## Material provided
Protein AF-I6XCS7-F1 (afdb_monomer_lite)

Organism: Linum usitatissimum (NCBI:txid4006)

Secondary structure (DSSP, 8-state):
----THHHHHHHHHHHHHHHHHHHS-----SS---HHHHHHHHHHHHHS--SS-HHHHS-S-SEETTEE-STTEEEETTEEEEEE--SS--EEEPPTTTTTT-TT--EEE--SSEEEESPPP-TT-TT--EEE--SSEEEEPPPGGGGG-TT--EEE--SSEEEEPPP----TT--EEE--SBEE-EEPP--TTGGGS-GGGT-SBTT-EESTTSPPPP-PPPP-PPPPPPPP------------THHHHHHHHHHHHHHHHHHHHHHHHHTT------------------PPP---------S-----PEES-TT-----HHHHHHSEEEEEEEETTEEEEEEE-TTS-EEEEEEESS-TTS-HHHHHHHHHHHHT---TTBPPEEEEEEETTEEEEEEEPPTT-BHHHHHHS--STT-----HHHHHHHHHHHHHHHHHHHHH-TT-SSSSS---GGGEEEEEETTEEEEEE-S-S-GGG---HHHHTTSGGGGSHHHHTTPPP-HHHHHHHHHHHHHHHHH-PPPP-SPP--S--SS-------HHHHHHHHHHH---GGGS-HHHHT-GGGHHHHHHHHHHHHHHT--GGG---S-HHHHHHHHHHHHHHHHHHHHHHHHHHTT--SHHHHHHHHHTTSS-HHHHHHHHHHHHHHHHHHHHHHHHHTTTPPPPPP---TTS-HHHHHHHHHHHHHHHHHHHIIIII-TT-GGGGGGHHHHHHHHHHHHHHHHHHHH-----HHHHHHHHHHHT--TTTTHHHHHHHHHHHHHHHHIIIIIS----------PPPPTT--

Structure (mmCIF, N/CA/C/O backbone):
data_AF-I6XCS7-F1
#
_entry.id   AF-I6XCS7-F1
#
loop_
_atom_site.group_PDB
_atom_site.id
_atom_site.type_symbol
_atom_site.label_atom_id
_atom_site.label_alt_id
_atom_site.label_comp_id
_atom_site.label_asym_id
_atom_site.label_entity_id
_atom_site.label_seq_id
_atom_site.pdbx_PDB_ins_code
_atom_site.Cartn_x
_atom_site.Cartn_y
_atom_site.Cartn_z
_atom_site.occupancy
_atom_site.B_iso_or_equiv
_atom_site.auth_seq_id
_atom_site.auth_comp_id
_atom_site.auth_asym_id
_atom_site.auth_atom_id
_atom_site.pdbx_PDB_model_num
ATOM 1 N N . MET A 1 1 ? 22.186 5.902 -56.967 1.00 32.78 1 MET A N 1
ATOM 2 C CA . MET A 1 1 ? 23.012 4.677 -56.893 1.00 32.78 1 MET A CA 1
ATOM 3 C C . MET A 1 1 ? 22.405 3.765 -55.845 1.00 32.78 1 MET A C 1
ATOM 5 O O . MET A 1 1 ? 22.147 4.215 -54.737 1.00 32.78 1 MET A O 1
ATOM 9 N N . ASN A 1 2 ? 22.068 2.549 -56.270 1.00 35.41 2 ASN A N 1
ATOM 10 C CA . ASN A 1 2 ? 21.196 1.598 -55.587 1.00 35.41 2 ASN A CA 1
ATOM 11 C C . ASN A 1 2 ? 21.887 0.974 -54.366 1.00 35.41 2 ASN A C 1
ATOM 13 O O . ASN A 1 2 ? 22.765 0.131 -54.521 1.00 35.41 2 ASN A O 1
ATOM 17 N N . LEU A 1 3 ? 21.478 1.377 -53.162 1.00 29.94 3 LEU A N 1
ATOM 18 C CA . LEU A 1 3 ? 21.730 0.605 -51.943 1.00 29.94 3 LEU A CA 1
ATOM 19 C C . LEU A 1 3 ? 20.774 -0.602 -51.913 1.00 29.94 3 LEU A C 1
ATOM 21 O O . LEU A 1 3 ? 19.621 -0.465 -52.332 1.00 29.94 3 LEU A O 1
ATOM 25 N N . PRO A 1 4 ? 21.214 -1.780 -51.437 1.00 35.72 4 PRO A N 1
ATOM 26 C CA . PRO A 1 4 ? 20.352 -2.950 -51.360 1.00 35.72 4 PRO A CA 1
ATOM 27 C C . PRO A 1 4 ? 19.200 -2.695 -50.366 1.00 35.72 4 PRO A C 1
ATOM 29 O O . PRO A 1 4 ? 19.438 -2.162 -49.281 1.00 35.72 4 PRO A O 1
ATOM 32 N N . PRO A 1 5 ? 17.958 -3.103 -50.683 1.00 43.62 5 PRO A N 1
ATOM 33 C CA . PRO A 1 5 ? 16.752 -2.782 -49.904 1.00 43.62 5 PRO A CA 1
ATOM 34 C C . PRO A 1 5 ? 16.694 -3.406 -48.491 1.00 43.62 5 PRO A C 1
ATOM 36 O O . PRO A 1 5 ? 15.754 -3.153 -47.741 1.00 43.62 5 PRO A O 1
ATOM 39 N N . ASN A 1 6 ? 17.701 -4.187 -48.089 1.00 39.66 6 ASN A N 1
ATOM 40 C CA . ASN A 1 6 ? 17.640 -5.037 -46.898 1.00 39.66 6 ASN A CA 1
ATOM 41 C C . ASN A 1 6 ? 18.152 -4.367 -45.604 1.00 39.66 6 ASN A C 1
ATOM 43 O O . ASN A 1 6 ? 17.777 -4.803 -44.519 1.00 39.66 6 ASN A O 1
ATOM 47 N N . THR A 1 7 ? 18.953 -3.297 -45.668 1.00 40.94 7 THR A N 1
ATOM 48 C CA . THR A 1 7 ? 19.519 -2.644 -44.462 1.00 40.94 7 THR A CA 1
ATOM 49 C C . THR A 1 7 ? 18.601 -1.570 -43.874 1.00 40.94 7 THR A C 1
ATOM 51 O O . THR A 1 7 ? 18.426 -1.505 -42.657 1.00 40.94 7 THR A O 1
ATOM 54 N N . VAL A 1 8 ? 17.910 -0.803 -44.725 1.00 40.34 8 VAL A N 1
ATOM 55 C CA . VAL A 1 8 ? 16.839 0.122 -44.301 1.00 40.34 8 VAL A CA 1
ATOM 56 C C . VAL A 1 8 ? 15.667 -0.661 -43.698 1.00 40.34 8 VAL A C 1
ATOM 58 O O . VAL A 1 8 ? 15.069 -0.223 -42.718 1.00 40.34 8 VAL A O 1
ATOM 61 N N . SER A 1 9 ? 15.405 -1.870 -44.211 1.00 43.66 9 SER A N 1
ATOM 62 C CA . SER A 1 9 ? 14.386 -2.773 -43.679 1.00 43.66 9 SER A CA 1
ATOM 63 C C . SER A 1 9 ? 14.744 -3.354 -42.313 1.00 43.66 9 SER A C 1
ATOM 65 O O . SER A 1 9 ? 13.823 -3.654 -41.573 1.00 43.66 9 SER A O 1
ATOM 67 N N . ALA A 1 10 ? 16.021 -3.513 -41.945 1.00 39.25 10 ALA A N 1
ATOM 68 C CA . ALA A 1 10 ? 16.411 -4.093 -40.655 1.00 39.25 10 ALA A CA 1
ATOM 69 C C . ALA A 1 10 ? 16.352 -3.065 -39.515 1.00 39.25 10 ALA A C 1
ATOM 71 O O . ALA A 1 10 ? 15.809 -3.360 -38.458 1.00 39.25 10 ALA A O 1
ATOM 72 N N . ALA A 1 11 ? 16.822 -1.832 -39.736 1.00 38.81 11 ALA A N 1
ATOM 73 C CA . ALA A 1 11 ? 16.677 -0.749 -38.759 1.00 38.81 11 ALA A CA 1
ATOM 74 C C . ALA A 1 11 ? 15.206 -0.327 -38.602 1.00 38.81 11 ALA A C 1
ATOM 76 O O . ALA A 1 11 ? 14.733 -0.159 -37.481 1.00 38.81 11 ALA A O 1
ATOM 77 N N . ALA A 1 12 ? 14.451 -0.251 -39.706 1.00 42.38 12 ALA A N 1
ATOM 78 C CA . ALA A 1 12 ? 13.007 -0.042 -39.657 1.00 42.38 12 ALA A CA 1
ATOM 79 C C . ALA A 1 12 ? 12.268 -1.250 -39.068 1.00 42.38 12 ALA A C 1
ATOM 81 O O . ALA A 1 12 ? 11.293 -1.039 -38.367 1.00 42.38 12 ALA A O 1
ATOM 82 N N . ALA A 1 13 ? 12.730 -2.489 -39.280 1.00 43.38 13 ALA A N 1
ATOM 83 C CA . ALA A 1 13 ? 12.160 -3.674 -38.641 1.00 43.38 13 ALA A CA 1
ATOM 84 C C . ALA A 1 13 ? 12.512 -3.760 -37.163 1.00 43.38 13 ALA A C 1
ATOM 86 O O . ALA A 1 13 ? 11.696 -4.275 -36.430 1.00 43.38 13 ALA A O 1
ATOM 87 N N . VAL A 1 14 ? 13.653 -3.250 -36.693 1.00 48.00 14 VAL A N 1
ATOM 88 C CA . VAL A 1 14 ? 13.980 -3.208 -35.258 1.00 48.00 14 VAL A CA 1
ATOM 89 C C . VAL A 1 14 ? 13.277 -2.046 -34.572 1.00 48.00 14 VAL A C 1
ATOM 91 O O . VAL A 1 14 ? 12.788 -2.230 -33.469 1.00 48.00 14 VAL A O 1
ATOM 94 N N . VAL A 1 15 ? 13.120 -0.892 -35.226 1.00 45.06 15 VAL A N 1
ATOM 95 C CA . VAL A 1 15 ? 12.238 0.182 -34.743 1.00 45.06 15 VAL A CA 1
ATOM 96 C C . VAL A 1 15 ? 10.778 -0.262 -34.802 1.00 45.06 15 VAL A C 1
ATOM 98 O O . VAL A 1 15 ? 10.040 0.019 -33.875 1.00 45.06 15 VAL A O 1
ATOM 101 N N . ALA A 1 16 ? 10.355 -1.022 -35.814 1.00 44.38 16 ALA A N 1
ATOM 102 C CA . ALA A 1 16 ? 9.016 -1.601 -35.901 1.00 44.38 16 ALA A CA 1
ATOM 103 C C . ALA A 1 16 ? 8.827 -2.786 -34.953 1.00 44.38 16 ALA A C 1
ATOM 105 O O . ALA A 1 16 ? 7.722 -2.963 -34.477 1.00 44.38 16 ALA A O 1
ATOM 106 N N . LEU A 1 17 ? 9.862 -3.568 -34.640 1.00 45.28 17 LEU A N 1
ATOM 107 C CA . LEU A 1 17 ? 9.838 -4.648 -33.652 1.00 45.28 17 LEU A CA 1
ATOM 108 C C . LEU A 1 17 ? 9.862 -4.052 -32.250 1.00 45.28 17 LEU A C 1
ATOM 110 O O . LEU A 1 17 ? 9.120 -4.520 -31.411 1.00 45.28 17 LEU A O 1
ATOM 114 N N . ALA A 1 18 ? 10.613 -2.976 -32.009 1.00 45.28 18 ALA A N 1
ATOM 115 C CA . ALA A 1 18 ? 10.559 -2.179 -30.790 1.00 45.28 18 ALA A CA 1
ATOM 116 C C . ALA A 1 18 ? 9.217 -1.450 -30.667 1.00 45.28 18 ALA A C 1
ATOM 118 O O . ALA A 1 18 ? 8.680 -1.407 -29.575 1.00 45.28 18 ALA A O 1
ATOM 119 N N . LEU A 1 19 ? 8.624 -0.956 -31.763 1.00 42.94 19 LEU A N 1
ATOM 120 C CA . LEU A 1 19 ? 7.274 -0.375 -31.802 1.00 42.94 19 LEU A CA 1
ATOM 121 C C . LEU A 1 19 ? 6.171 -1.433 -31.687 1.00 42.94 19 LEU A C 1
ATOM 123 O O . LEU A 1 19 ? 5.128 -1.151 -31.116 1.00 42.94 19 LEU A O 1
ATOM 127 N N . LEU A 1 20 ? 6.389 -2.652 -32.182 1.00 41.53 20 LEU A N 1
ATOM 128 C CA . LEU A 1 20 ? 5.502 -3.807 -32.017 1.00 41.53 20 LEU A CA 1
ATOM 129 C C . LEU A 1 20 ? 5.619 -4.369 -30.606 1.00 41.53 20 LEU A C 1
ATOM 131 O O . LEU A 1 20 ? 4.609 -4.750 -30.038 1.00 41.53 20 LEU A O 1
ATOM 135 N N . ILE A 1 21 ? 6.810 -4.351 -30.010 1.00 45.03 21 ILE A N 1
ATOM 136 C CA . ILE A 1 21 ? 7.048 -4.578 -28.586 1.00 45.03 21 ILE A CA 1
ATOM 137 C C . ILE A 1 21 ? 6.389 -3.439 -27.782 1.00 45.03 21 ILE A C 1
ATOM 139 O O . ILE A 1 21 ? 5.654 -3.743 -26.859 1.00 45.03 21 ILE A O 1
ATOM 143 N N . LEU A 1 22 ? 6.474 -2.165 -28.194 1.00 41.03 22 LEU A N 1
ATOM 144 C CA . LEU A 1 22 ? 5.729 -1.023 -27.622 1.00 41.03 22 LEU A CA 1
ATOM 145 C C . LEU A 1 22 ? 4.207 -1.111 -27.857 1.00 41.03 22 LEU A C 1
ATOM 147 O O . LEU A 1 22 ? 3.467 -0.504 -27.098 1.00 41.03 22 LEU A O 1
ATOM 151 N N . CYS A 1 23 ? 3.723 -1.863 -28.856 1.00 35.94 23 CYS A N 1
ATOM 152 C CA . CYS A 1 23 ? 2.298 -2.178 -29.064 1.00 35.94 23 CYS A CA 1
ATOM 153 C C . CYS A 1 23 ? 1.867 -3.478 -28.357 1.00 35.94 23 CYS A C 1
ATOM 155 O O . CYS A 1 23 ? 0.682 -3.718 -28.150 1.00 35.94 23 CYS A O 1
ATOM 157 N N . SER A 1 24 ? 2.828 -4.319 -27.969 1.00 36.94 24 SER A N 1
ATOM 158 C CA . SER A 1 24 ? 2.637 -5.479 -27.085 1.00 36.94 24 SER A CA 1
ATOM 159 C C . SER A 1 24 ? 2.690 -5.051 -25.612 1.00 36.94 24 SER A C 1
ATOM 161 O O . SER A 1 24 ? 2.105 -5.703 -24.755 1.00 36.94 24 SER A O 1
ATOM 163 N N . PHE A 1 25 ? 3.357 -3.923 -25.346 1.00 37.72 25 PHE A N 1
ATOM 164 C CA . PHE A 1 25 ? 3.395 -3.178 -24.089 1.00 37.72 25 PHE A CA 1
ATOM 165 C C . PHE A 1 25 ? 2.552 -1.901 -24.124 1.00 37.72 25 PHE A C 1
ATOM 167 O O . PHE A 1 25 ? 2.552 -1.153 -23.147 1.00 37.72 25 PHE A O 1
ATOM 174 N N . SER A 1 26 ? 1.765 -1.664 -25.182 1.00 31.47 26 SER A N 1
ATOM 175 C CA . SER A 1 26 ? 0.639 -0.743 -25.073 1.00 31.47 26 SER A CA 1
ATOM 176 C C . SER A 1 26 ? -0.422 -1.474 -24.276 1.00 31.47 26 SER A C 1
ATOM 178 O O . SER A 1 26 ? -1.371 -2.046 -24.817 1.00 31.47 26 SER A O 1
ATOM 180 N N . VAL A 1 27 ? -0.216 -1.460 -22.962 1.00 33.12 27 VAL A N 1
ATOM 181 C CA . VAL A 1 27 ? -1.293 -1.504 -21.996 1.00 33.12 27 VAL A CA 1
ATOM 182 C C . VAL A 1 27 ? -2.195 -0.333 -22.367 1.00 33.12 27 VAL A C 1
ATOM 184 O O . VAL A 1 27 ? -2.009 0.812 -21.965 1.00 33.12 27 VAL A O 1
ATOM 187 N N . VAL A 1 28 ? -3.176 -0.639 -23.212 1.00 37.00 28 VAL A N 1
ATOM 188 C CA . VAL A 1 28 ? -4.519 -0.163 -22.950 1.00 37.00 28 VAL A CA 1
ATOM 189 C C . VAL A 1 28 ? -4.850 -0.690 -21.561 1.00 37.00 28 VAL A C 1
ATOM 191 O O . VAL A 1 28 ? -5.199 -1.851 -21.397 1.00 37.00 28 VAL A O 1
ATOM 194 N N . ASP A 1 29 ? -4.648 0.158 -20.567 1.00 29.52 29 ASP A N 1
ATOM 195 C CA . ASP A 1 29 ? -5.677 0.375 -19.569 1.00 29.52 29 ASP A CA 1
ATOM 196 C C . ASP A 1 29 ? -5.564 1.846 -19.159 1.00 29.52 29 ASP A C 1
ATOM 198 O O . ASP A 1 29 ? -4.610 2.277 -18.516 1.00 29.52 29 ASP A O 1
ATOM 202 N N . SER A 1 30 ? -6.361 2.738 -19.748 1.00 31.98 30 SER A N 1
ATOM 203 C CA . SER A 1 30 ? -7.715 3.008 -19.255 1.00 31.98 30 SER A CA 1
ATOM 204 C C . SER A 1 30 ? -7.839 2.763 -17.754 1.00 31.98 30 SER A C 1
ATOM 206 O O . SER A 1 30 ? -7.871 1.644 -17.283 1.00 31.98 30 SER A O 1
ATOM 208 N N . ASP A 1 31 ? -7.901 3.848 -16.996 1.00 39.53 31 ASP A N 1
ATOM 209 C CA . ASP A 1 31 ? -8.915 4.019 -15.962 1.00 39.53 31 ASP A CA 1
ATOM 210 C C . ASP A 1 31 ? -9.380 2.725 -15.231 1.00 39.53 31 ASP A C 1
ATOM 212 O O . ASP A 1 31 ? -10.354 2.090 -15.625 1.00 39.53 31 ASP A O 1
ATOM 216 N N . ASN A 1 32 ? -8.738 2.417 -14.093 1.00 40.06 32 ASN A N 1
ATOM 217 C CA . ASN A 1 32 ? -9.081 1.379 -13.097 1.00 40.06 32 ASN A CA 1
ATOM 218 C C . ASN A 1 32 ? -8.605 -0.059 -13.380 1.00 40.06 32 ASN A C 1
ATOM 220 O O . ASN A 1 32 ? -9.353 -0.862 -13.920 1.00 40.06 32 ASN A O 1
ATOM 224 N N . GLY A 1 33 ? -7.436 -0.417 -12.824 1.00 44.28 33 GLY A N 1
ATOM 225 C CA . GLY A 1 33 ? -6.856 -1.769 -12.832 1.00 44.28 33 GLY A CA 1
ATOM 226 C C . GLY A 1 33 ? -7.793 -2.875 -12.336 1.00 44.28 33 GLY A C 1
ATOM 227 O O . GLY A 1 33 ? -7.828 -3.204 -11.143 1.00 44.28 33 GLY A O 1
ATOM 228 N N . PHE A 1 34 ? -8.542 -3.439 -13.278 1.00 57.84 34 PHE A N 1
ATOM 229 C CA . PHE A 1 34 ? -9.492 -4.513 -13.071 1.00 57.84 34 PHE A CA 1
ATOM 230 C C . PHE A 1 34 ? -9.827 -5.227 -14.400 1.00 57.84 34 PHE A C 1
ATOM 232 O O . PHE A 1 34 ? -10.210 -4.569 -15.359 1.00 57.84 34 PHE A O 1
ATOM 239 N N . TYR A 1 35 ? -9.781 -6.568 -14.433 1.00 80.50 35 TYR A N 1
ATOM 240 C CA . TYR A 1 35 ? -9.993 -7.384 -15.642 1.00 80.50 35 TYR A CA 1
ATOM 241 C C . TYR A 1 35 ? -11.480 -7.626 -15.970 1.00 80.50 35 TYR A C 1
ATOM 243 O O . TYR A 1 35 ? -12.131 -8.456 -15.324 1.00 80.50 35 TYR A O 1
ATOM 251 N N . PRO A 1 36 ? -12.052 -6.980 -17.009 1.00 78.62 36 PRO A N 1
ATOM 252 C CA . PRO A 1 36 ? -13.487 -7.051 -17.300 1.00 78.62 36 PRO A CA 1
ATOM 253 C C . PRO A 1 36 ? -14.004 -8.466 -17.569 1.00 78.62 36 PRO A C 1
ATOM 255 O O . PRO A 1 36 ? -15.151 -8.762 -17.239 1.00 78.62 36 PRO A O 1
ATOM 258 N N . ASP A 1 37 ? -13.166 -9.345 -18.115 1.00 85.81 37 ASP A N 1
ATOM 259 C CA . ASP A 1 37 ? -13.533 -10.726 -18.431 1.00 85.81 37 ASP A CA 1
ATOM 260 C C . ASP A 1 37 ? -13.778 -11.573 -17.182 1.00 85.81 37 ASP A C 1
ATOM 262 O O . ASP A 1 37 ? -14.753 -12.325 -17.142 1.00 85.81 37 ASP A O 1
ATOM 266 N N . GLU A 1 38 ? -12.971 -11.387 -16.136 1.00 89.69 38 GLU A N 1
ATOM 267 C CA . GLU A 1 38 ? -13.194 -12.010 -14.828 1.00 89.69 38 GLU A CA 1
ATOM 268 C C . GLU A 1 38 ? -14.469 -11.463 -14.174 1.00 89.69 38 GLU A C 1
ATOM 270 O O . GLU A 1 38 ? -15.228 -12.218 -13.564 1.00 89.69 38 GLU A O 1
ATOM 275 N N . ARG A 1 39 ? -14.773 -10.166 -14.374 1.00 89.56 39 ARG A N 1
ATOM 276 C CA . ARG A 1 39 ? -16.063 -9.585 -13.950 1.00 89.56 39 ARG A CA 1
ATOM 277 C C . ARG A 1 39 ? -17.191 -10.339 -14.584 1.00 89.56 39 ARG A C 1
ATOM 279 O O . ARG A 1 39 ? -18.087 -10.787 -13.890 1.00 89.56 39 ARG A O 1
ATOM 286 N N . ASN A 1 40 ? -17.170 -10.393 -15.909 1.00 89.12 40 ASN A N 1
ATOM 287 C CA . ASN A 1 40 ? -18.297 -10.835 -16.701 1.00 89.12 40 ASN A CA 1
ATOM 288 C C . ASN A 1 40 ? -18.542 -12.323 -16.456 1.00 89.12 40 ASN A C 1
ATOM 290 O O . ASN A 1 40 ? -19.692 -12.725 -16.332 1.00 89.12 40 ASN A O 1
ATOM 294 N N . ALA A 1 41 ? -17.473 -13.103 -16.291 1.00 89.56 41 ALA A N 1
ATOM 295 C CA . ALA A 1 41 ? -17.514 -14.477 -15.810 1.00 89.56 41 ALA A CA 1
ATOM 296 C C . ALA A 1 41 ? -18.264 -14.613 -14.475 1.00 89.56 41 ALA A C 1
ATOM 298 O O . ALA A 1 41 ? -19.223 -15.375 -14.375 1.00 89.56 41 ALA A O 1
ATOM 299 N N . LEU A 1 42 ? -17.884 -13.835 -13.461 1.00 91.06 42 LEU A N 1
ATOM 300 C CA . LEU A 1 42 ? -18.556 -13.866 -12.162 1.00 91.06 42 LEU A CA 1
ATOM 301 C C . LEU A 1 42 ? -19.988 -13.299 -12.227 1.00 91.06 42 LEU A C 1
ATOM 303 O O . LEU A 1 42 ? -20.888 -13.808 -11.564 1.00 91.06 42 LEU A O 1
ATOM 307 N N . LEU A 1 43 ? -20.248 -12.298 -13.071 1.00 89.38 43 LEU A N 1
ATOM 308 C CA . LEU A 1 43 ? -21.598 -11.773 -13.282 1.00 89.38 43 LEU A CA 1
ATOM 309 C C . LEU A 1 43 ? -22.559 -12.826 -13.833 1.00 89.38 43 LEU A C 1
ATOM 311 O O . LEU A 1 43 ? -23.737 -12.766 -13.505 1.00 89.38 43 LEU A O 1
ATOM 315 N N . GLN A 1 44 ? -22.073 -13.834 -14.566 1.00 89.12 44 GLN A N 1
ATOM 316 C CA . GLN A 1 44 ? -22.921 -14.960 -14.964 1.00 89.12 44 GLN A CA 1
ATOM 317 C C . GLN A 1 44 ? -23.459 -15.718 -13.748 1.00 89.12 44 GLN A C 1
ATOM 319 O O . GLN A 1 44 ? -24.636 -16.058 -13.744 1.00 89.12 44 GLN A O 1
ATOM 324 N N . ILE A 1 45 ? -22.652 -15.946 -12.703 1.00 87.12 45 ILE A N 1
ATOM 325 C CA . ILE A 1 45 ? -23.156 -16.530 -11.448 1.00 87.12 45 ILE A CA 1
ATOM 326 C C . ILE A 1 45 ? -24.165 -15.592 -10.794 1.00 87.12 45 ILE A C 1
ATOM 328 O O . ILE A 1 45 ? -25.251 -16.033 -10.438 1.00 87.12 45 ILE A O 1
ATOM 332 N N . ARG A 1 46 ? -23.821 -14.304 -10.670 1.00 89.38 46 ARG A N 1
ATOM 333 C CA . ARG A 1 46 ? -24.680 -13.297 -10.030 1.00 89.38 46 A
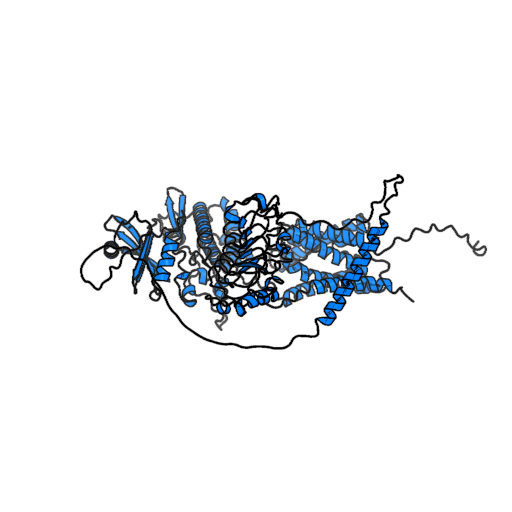RG A CA 1
ATOM 334 C C . ARG A 1 46 ? -26.068 -13.235 -10.664 1.00 89.38 46 ARG A C 1
ATOM 336 O O . ARG A 1 46 ? -27.049 -13.121 -9.944 1.00 89.38 46 ARG A O 1
ATOM 343 N N . ASP A 1 47 ? -26.110 -13.286 -11.994 1.00 84.94 47 ASP A N 1
ATOM 344 C CA . ASP A 1 47 ? -27.316 -13.060 -12.783 1.00 84.94 47 ASP A CA 1
ATOM 345 C C . ASP A 1 47 ? -28.089 -14.370 -13.062 1.00 84.94 47 ASP A C 1
ATOM 347 O O . ASP A 1 47 ? -29.292 -14.315 -13.301 1.00 84.94 47 ASP A O 1
ATOM 351 N N . SER A 1 48 ? -27.430 -15.542 -13.031 1.00 79.81 48 SER A N 1
ATOM 352 C CA . SER A 1 48 ? -28.049 -16.833 -13.409 1.00 79.81 48 SER A CA 1
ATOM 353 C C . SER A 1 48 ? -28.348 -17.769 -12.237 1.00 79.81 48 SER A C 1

## Exercise requirements
What you write must be the entries restated word for word, from the opening line through the one holding "ATOM 17 N N", with nothing else.

## Reply
Protein AF-I6XCS7-F1 (afdb_monomer_lite)

Organism: Linum usitatissimum (NCBI:txid4006)

Secondary structure (DSSP, 8-state):
----THHHHHHHHHHHHHHHHHHHS-----SS---HHHHHHHHHHHHHS--SS-HHHHS-S-SEETTEE-STTEEEETTEEEEEE--SS--EEEPPTTTTTT-TT--EEE--SSEEEESPPP-TT-TT--EEE--SSEEEEPPPGGGGG-TT--EEE--SSEEEEPPP----TT--EEE--SBEE-EEPP--TTGGGS-GGGT-SBTT-EESTTSPPPP-PPPP-PPPPPPPP------------THHHHHHHHHHHHHHHHHHHHHHHHHTT------------------PPP---------S-----PEES-TT-----HHHHHHSEEEEEEEETTEEEEEEE-TTS-EEEEEEESS-TTS-HHHHHHHHHHHHT---TTBPPEEEEEEETTEEEEEEEPPTT-BHHHHHHS--STT-----HHHHHHHHHHHHHHHHHHHHH-TT-SSSSS---GGGEEEEEETTEEEEEE-S-S-GGG---HHHHTTSGGGGSHHHHTTPPP-HHHHHHHHHHHHHHHHH-PPPP-SPP--S--SS-------HHHHHHHHHHH---GGGS-HHHHT-GGGHHHHHHHHHHHHHHT--GGG---S-HHHHHHHHHHHHHHHHHHHHHHHHHHTT--SHHHHHHHHHTTSS-HHHHHHHHHHHHHHHHHHHHHHHHHTTTPPPPPP---TTS-HHHHHHHHHHHHHHHHHHHIIIII-TT-GGGGGGHHHHHHHHHHHHHHHHHHHH-----HHHHHHHHHHHT--TTTTHHHHHHHHHHHHHHHHIIIIIS----------PPPPTT--

Structure (mmCIF, N/CA/C/O backbone):
data_AF-I6XCS7-F1
#
_entry.id   AF-I6XCS7-F1
#
loop_
_atom_site.group_PDB
_atom_site.id
_atom_site.type_symbol
_atom_site.label_atom_id
_atom_site.label_alt_id
_atom_site.label_comp_id
_atom_site.label_asym_id
_atom_site.label_entity_id
_atom_site.label_seq_id
_atom_site.pdbx_PDB_ins_code
_atom_site.Cartn_x
_atom_site.Cartn_y
_atom_site.Cartn_z
_atom_site.occupancy
_atom_site.B_iso_or_equiv
_atom_site.auth_seq_id
_atom_site.auth_comp_id
_atom_site.auth_asym_id
_atom_site.auth_atom_id
_atom_site.pdbx_PDB_model_num
ATOM 1 N N . MET A 1 1 ? 22.186 5.902 -56.967 1.00 32.78 1 MET A N 1
ATOM 2 C CA . MET A 1 1 ? 23.012 4.677 -56.893 1.00 32.78 1 MET A CA 1
ATOM 3 C C . MET A 1 1 ? 22.405 3.765 -55.845 1.00 32.78 1 MET A C 1
ATOM 5 O O . MET A 1 1 ? 22.147 4.215 -54.737 1.00 32.78 1 MET A O 1
ATOM 9 N N . ASN A 1 2 ? 22.068 2.549 -56.270 1.00 35.41 2 ASN A N 1
ATOM 10 C CA . ASN A 1 2 ? 21.196 1.598 -55.587 1.00 35.41 2 ASN A CA 1
ATOM 11 C C . ASN A 1 2 ? 21.887 0.974 -54.366 1.00 35.41 2 ASN A C 1
ATOM 13 O O . ASN A 1 2 ? 22.765 0.131 -54.521 1.00 35.41 2 ASN A O 1
ATOM 17 N N . LEU A 1 3 ? 21.478 1.377 -53.162 1.00 29.94 3 LEU A N 1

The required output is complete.